Advances in the management of serious acute conditions, such as heart disease and stroke, influenced the the hospital service.  If the best treatment for a heart attack was early coronary angioplasty (an approach commonplace in the USA for ten years), patients needed direct admission to a unit capable of performing this.  Similarly, a specialist stroke unit with scanning facilities and clot-busting drugs 24/7 might reduce ultimate dependency.  Such units could not be provided in every DGH - they might need a base population of a million, making a case for major regional units equal to the challenge.  Reconfiguration of hospital services along these lines was given impetus by the reports from Prof. Lord Darzi of Imperial College Medical School, and the National Advisor on Surgery.  His report on the future of planned surgery, 'Saws and Scalpels to Lasers and Robots - Advances in Surgery', said that 80% of all surgery should be done locally with the remaining 20% of the more complex cases taking place at specialist centres with access to the highly skilled surgeons and the most up to date technology.
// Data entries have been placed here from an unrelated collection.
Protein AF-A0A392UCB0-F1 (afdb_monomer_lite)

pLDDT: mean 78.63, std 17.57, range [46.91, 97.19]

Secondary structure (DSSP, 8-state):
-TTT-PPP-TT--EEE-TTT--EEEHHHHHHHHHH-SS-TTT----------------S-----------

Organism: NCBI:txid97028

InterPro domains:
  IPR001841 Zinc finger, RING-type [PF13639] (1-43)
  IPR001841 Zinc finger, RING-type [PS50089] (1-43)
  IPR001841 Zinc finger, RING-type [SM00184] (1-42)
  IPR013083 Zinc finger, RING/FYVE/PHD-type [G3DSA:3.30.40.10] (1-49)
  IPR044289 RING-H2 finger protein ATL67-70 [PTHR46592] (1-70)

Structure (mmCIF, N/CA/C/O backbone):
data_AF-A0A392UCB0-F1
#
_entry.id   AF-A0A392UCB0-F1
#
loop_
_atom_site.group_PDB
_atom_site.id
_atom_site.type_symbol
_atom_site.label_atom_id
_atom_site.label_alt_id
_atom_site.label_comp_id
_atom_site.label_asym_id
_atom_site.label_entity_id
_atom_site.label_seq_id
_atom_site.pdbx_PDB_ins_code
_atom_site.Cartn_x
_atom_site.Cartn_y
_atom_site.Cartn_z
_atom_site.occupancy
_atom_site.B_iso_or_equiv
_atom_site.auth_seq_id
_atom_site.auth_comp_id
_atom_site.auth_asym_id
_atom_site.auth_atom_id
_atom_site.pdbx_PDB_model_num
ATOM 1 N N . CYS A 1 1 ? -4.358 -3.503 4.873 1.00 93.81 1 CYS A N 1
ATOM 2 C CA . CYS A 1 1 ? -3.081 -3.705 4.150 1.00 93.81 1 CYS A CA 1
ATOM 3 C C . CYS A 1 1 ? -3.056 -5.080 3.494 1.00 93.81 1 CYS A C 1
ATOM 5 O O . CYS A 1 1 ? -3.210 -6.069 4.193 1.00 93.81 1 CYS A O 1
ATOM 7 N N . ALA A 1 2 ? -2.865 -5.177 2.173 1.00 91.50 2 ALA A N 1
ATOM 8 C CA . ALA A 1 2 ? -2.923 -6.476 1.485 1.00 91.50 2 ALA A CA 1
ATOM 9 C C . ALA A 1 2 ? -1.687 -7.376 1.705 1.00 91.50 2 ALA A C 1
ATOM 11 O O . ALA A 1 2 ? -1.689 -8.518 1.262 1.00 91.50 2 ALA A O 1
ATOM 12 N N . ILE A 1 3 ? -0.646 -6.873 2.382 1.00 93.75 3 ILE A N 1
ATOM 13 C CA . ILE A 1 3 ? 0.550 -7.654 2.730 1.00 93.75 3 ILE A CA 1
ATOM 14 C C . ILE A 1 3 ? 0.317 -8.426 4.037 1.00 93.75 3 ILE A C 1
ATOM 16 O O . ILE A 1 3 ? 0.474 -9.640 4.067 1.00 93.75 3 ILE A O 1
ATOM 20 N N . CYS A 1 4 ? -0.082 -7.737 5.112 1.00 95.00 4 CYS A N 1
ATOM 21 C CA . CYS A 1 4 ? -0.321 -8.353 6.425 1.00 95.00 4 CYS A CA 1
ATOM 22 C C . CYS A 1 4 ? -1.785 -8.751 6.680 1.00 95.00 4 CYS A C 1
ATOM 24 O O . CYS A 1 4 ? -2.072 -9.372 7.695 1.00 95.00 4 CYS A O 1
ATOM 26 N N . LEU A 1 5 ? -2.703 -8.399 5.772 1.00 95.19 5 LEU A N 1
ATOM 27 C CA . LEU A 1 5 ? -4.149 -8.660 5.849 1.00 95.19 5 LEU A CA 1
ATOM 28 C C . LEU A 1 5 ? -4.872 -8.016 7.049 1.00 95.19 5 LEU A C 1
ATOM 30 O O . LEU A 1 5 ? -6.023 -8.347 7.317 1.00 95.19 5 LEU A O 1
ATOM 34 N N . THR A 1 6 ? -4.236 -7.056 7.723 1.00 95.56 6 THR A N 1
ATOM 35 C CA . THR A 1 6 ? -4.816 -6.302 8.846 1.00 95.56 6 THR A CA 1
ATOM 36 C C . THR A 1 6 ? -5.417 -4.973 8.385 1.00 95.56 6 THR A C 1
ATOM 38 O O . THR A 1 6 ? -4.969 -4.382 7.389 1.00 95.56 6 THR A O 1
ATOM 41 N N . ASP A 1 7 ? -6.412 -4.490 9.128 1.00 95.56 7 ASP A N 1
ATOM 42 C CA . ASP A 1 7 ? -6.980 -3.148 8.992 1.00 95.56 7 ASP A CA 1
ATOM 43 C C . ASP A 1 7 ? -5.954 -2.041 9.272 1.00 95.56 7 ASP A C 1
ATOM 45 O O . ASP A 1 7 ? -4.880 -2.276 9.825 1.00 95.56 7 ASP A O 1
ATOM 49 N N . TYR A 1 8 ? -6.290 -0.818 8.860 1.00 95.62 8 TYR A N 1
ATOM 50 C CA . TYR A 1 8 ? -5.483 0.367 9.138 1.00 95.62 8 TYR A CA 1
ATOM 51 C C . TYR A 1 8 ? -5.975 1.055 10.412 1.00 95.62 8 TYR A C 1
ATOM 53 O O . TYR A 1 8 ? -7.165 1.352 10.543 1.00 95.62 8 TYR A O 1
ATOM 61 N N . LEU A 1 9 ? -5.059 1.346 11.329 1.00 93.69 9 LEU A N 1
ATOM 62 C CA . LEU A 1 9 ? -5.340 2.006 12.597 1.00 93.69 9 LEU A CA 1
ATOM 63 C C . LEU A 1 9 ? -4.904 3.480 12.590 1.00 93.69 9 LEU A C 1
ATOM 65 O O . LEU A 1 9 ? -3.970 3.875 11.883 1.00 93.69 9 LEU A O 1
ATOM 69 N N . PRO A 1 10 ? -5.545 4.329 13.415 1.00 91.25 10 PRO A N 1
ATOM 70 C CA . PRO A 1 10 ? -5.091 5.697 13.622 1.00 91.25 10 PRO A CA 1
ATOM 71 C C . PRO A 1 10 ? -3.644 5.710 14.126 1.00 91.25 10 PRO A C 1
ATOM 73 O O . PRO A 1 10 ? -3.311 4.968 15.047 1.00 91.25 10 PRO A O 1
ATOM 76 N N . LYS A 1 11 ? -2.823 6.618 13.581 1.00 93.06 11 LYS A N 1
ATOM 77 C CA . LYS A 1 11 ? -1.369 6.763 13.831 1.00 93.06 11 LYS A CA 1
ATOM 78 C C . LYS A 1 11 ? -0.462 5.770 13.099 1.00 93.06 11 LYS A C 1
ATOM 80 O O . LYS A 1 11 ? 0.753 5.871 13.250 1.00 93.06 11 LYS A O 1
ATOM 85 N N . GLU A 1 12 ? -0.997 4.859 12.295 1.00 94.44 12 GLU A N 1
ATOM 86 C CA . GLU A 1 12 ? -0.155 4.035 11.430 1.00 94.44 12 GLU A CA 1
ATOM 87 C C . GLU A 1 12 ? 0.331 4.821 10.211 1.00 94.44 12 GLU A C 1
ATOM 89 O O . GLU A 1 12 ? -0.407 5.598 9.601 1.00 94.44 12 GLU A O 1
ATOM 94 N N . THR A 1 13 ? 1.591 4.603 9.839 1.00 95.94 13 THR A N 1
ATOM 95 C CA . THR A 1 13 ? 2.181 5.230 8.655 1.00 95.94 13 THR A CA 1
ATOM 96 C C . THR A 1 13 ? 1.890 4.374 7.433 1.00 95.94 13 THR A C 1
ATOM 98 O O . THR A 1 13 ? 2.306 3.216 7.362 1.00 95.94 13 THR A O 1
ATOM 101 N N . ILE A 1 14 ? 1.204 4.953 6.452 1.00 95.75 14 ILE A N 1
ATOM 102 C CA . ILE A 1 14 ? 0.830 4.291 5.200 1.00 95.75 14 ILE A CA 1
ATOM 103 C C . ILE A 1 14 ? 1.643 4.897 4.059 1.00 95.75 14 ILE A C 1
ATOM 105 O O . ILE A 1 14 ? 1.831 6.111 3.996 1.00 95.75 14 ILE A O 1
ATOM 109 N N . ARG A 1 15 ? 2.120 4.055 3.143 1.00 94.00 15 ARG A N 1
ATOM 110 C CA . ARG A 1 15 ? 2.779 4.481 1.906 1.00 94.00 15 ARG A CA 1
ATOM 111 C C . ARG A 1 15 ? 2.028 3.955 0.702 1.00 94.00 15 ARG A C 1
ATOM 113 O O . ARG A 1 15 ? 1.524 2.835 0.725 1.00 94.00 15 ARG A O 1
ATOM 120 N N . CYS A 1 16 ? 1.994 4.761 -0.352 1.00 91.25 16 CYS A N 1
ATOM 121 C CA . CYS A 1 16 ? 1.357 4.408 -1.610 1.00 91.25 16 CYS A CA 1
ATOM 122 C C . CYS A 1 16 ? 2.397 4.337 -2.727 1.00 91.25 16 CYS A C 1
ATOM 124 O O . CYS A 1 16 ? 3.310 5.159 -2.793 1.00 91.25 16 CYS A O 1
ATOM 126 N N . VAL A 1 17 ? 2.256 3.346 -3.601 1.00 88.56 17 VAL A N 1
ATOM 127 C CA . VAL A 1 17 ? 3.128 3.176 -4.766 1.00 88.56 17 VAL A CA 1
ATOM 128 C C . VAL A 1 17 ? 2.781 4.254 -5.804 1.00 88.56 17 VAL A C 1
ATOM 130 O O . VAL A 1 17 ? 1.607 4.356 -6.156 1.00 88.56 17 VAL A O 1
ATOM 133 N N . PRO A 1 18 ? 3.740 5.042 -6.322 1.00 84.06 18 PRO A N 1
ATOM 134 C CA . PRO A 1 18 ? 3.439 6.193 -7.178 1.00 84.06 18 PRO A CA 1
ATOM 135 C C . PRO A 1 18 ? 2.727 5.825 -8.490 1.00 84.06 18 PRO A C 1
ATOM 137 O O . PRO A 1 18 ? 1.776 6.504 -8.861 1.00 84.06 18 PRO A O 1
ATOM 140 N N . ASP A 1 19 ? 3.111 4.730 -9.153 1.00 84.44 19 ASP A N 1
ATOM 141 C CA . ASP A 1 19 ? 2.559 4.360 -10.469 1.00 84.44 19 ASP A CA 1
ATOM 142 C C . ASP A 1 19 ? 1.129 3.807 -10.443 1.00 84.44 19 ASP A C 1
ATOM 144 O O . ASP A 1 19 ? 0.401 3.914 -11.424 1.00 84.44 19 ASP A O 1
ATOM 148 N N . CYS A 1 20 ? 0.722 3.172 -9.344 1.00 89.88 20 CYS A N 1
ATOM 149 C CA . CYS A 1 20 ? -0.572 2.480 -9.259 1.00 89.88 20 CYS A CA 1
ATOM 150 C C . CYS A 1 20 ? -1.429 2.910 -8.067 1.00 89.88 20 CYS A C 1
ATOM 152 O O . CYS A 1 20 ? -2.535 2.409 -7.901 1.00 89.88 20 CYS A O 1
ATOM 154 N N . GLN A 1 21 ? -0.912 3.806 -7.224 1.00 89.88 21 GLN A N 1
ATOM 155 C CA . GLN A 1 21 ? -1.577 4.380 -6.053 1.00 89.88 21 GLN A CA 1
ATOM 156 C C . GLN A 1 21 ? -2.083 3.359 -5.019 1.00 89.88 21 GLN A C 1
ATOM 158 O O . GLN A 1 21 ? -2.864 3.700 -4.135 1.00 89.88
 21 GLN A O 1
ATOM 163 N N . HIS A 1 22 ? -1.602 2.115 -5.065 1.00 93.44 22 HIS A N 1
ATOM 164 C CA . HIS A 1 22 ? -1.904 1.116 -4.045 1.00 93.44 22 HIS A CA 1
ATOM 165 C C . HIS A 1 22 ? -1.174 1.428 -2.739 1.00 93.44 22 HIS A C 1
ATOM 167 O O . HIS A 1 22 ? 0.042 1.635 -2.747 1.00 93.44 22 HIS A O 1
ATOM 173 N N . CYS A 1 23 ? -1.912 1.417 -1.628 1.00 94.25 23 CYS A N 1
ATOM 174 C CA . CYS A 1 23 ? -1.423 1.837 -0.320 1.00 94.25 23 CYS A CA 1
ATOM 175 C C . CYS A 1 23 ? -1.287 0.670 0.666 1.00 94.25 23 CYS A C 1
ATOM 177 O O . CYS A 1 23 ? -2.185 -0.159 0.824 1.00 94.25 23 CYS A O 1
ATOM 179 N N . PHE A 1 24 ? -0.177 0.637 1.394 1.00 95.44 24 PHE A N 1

This might include

Darzi outlined changes over the previous two decades which had led to a revolution in surgery, with the use of lasers and keyhole surgery leading to a quicker recovery for patients and less risk of infection.

Chronic Diseases

Increasingly health services were concerned with chronic diseases. Improving their management and the many admissions for which such diseases were responsible, became a high priority for government and led to an examination of the methods adopted by US managed care organisations. Many medical routines developed to handle acute illnesses were ill suited to chronic disease management.  Two new approaches were introduced, disease management and the chronic care model.

Disease management was provided by large companies unrelated to doctors' practices, paid by health insurers.  They use sophisticated information systems to identify patients with chronic diseases, and establish close communication with them, educating them and their families on self-care, track their progress and intervene if problems seek likely to arise.  The chronic care model, in contrast, is based within the doctors' practices, reorganised to create informed patients with self-management skills, and developing multidisciplinary teams to monitor patients at risk. (Casalino JAMA.2005; 293: 485-488.)

The pharmaceutical industry was interested in diseases requiring long term medication and in the US provided some such care.   In theory systematic, integrated evidence-based and long-term care of chronic high cost diseases such as asthma, rheumatoid arthritis and diabetes might be more effective. However, the management of specific diseases by a separate organisation risked the fragmentation of care, as patients with multiple unrelated pathology might be directed to specialised units. 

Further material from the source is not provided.